Problem statement: Please print the line that holds "ATOM 278 O O" and each line after it to the end of the data, word for word, without any pictures.

Stored records
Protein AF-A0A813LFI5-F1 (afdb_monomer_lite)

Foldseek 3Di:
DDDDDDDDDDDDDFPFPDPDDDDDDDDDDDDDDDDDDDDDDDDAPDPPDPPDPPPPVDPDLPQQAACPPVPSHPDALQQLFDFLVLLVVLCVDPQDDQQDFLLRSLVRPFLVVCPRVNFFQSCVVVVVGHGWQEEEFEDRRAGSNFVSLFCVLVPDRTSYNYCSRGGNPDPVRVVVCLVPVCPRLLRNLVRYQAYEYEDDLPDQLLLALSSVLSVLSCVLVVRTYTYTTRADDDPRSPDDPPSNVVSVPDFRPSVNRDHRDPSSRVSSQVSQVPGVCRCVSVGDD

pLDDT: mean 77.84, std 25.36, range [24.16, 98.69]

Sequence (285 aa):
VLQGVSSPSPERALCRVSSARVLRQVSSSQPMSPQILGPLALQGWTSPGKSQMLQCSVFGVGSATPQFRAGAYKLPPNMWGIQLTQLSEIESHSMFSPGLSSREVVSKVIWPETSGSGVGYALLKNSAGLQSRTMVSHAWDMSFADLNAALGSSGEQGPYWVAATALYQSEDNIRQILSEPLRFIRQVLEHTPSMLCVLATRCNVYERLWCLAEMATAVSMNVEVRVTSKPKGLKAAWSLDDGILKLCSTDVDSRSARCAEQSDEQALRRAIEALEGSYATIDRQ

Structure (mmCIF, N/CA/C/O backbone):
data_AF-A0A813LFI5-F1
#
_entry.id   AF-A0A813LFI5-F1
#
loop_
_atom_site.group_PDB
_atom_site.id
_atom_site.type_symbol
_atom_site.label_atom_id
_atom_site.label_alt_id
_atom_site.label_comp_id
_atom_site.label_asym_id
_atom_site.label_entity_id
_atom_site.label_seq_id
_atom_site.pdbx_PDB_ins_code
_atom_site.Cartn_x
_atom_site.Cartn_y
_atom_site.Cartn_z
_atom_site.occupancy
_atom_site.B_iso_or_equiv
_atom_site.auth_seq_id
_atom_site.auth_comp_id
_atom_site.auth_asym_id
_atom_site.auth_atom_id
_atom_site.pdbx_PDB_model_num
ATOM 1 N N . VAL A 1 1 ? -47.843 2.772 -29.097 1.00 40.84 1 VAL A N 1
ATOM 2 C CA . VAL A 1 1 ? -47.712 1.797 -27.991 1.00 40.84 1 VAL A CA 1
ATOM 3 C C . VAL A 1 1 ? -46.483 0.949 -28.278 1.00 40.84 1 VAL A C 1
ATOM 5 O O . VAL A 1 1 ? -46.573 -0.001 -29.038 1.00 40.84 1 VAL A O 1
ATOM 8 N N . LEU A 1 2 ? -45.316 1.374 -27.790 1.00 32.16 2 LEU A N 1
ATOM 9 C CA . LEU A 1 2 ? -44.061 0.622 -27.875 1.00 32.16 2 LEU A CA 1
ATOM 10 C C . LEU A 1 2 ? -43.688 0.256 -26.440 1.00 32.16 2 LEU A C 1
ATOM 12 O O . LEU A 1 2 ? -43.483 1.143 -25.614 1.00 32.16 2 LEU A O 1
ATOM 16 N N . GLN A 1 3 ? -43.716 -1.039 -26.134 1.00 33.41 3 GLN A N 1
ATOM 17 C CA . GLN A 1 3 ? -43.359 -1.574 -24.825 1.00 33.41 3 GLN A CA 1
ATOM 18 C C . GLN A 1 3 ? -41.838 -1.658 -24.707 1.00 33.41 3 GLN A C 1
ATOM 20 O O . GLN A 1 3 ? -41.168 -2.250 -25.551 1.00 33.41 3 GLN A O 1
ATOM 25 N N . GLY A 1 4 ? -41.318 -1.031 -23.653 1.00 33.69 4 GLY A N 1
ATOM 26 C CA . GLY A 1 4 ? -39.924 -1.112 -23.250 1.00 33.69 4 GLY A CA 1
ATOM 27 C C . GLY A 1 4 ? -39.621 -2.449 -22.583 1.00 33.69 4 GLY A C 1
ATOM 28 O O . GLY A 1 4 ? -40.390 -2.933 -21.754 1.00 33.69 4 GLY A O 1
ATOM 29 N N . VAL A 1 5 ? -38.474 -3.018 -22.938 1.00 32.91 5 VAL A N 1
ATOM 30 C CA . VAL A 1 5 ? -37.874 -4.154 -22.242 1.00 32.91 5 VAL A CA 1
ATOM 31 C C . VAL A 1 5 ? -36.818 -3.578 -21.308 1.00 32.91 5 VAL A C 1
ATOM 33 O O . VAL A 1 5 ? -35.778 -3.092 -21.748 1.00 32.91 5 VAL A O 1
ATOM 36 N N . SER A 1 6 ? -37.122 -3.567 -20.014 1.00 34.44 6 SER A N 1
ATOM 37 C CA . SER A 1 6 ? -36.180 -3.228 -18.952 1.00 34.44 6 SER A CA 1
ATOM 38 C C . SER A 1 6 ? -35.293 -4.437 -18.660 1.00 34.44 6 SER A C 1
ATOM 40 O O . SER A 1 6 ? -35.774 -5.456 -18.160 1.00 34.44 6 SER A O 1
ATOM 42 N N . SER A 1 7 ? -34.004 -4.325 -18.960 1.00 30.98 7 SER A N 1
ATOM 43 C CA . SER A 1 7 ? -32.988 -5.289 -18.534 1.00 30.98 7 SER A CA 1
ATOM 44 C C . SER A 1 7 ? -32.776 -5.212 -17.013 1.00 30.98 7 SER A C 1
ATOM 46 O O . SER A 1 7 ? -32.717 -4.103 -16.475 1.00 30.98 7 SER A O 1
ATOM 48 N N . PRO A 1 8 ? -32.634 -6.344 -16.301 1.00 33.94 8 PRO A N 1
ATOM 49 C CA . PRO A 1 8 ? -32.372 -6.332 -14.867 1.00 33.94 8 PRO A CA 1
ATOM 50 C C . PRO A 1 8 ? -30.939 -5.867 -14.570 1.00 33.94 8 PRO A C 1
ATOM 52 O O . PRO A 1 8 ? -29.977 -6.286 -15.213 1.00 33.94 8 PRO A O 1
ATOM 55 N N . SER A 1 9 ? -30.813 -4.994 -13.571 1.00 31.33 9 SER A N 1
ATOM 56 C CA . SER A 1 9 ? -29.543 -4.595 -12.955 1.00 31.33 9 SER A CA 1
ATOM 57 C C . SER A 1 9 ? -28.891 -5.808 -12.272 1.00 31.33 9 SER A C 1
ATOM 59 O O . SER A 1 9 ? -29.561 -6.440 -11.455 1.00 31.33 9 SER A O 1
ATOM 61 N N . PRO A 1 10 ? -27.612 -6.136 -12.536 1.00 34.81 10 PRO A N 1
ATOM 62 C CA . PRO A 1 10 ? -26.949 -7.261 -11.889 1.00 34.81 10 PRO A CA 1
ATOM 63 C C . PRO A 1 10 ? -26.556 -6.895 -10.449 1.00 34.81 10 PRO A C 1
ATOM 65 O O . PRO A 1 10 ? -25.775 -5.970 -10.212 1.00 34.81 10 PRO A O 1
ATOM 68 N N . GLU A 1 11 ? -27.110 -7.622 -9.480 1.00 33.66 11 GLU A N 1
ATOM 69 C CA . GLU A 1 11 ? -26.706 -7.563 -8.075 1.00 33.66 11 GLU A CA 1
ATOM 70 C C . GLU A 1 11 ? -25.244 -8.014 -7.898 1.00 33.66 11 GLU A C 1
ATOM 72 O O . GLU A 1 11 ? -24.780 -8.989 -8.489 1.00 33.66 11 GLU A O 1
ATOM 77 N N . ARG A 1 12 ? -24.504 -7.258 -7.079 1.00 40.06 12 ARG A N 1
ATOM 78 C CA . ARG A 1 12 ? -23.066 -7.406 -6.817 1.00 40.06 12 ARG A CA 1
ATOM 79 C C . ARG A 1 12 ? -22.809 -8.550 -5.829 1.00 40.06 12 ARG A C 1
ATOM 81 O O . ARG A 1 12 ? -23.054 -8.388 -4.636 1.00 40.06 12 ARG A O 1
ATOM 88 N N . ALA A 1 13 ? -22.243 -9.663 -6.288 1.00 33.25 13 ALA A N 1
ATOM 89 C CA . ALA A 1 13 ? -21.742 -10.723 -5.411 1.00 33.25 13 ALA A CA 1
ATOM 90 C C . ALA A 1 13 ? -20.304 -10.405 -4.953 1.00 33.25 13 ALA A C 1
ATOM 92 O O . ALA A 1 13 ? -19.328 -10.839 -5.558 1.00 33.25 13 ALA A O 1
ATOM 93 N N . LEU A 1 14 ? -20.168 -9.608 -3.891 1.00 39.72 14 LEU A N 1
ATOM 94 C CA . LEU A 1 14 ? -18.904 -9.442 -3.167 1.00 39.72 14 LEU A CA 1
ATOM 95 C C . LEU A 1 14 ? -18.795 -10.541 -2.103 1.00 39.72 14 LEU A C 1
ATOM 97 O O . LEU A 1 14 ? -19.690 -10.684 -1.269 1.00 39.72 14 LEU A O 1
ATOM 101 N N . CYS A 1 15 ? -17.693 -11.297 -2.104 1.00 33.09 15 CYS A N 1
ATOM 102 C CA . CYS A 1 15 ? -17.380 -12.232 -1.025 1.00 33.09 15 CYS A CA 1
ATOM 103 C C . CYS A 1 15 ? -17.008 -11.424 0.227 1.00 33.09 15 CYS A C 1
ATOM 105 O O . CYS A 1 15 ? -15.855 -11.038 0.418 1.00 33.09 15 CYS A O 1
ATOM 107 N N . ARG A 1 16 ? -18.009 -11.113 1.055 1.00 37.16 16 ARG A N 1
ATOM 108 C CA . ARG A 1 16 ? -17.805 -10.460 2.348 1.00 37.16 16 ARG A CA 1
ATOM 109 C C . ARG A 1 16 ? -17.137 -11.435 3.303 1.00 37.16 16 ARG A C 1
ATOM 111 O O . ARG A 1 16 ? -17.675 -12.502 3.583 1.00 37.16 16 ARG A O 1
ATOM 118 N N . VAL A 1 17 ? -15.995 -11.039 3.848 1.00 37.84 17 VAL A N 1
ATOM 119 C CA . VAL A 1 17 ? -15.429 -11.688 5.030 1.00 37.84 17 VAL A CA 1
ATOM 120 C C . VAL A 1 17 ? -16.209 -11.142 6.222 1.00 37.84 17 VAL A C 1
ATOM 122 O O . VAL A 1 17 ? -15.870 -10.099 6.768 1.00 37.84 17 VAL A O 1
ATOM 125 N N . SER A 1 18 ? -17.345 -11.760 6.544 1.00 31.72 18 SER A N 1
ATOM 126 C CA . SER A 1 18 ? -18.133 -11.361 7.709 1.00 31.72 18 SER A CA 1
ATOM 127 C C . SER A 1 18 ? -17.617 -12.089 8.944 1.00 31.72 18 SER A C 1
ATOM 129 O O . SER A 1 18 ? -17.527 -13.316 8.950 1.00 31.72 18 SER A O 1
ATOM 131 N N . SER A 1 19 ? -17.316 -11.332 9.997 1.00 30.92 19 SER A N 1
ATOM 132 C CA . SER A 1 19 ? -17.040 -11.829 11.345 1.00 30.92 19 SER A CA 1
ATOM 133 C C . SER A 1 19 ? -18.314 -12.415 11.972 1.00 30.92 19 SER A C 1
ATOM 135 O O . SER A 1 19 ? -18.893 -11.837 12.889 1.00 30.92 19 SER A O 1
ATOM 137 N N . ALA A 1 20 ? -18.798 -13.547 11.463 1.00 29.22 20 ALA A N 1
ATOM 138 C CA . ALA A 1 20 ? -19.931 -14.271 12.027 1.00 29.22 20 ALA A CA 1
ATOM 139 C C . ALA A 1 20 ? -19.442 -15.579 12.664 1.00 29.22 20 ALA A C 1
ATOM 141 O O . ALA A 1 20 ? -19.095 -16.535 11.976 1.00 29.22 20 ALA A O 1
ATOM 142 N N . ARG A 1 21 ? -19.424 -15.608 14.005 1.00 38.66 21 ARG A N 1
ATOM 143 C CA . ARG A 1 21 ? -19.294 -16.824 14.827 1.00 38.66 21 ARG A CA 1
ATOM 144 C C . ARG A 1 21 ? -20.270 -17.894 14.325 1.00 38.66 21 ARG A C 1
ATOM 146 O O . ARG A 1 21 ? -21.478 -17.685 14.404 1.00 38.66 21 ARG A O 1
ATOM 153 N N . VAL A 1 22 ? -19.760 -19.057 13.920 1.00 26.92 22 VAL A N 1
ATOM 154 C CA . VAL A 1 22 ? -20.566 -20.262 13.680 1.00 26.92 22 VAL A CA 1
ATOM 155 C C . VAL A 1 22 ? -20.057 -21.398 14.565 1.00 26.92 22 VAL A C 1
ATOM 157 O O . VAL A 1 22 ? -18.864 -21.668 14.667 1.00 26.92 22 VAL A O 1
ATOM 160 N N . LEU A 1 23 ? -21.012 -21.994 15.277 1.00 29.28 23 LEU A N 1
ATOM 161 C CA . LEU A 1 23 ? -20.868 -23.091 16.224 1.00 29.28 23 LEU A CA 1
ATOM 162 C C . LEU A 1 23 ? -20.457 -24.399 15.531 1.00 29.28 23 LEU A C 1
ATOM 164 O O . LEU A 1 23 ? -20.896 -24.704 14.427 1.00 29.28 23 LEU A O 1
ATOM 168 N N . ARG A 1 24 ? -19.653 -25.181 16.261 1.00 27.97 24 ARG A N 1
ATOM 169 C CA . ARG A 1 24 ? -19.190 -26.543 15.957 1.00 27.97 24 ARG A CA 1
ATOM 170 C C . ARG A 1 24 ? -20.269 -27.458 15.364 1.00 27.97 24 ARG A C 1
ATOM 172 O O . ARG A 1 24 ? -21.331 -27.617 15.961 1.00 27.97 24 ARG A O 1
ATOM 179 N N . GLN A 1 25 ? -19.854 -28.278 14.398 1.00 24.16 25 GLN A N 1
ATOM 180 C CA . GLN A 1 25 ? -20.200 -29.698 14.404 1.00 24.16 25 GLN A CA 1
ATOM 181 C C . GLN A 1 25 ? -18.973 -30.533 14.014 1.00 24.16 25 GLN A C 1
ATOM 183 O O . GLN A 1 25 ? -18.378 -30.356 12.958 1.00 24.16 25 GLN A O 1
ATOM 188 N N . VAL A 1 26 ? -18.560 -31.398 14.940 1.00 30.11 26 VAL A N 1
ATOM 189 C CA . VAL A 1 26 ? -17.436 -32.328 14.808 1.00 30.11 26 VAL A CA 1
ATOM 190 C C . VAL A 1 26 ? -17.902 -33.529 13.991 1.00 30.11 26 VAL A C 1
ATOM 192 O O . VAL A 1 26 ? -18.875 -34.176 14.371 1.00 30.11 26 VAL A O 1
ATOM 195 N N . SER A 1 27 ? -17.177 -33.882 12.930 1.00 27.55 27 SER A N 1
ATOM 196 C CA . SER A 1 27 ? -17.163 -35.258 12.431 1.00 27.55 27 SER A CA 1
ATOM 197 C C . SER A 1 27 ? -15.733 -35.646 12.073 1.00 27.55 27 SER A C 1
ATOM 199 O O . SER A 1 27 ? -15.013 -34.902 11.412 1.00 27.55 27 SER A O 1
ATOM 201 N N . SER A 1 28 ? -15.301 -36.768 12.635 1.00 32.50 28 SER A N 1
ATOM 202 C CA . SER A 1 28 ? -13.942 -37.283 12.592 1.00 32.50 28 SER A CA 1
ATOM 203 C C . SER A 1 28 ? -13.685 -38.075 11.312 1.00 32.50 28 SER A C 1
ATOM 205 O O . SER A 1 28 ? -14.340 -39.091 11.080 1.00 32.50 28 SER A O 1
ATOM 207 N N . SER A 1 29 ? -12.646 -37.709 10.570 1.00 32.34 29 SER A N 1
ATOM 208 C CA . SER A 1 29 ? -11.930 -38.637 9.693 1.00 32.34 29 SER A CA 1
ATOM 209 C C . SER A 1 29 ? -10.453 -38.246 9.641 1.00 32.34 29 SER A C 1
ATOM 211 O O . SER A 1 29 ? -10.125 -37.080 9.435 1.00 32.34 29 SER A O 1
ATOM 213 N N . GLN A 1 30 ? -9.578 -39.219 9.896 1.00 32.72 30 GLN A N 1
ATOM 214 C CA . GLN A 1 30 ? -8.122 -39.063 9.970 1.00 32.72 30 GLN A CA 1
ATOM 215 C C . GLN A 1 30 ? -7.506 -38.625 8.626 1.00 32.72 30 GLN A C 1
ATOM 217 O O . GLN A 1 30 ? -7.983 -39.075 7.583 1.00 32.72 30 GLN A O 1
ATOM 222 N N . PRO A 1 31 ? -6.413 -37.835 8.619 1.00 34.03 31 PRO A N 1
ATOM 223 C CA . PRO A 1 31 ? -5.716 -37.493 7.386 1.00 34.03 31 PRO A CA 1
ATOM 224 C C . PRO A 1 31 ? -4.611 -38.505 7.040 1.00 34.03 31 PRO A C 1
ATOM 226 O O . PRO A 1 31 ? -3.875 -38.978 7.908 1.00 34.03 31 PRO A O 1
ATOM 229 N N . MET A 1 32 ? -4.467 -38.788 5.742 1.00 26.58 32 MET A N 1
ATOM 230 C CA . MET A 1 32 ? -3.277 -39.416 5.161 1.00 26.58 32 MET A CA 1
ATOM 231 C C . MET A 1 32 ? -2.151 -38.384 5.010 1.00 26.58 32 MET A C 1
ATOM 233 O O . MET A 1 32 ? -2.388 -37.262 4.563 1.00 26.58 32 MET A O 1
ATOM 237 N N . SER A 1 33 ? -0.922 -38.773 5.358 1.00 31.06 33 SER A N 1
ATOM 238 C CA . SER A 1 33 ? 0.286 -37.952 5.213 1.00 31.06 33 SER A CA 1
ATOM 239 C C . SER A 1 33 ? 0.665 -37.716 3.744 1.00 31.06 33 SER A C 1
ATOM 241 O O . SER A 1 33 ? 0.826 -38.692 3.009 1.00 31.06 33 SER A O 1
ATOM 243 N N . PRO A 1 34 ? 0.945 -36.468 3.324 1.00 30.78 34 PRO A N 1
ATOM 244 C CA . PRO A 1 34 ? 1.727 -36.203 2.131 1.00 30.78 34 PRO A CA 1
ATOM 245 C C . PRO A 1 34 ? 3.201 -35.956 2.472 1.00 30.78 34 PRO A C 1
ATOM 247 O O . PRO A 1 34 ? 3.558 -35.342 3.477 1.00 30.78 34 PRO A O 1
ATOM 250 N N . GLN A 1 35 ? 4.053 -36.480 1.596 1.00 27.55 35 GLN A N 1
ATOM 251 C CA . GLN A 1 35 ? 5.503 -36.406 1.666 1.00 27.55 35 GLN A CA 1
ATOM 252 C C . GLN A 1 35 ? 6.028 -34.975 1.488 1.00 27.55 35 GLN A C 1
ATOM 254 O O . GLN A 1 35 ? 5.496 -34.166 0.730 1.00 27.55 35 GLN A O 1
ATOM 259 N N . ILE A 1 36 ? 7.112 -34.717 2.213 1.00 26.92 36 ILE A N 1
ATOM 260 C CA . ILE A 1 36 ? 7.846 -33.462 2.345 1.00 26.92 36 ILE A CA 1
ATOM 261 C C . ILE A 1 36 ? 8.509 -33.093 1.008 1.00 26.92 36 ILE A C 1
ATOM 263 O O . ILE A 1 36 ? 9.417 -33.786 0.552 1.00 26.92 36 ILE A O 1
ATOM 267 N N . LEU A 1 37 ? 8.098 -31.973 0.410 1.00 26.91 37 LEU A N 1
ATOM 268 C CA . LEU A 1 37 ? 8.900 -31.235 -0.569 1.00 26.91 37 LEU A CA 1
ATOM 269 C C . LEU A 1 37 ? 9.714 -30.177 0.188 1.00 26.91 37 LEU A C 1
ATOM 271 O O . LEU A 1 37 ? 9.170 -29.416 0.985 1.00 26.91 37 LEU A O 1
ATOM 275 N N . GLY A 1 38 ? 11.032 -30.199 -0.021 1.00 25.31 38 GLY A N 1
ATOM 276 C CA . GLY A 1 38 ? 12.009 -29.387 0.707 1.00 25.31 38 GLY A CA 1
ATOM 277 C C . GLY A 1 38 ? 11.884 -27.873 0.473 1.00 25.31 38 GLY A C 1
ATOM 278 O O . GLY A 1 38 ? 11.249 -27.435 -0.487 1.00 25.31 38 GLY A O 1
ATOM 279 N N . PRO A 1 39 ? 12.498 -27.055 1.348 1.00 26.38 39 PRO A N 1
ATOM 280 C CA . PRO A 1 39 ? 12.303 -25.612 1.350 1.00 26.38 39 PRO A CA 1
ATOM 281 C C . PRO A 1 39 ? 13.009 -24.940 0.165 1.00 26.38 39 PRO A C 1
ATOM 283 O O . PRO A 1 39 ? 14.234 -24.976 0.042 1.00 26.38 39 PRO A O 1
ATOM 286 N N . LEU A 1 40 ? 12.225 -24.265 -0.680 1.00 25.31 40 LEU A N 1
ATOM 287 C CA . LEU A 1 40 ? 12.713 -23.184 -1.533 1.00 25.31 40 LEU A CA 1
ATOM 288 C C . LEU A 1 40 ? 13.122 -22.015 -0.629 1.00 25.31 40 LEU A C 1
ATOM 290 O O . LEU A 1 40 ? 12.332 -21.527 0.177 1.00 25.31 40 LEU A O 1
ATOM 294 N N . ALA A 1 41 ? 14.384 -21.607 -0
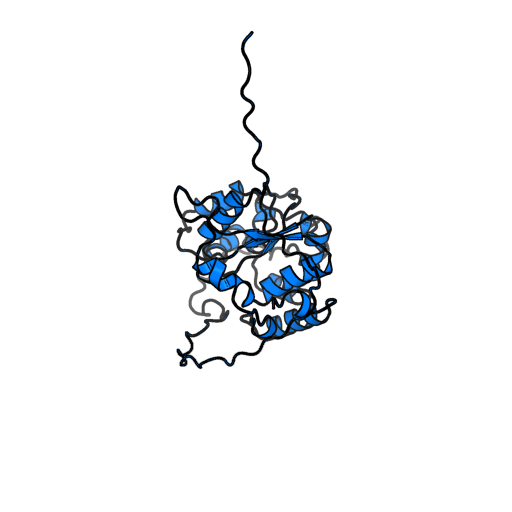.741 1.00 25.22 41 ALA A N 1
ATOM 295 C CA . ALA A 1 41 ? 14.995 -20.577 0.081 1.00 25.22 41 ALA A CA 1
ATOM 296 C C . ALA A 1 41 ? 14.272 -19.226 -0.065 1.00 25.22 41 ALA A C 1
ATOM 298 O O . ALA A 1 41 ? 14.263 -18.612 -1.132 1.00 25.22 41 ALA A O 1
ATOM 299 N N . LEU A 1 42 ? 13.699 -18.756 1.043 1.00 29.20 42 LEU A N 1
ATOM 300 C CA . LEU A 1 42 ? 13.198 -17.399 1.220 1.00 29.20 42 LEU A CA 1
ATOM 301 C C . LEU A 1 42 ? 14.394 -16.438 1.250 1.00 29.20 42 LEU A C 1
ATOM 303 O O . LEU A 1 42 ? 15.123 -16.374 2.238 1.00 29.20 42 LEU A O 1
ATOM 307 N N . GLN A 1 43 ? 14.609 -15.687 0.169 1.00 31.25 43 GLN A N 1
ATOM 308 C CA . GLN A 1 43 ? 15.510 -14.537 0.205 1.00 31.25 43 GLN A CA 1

Output of the task:
ATOM 278 O O . GLY A 1 38 ? 11.249 -27.435 -0.487 1.00 25.31 38 GLY A O 1
ATOM 279 N N . PRO A 1 39 ? 12.498 -27.055 1.348 1.00 26.38 39 PRO A N 1
ATOM 280 C CA . PRO A 1 39 ? 12.303 -25.612 1.350 1.00 26.38 39 PRO A CA 1
ATOM 281 C C . PRO A 1 39 ? 13.009 -24.940 0.165 1.00 26.38 39 PRO A C 1
ATOM 283 O O . PRO A 1 39 ? 14.234 -24.976 0.042 1.00 26.38 39 PRO A O 1
ATOM 286 N N . LEU A 1 40 ? 12.225 -24.265 -0.680 1.00 25.31 40 LEU A N 1
ATOM 287 C CA . LEU A 1 40 ? 12.713 -23.184 -1.533 1.00 25.31 40 LEU A CA 1
ATOM 288 C C . LEU A 1 40 ? 13.122 -22.015 -0.629 1.00 25.31 40 LEU A C 1
ATOM 290 O O . LEU A 1 40 ? 12.332 -21.527 0.177 1.00 25.31 40 LEU A O 1
ATOM 294 N N . ALA A 1 41 ? 14.384 -21.607 -0
.741 1.00 25.22 41 ALA A N 1
ATOM 295 C CA . ALA A 1 41 ? 14.995 -20.577 0.081 1.00 25.22 41 ALA A CA 1
ATOM 296 C C . ALA A 1 41 ? 14.272 -19.226 -0.065 1.00 25.22 41 ALA A C 1
ATOM 298 O O . ALA A 1 41 ? 14.263 -18.612 -1.132 1.00 25.22 41 ALA A O 1
ATOM 299 N N . LEU A 1 42 ? 13.699 -18.756 1.043 1.00 29.20 42 LEU A N 1
ATOM 300 C CA . LEU A 1 42 ? 13.198 -17.399 1.220 1.00 29.20 42 LEU A CA 1
ATOM 301 C C . LEU A 1 42 ? 14.394 -16.438 1.250 1.00 29.20 42 LEU A C 1
ATOM 303 O O . LEU A 1 42 ? 15.123 -16.374 2.238 1.00 29.20 42 LEU A O 1
ATOM 307 N N . GLN A 1 43 ? 14.609 -15.687 0.169 1.00 31.25 43 GLN A N 1
ATOM 308 C CA . GLN A 1 43 ? 15.510 -14.537 0.205 1.00 31.25 43 GLN A CA 1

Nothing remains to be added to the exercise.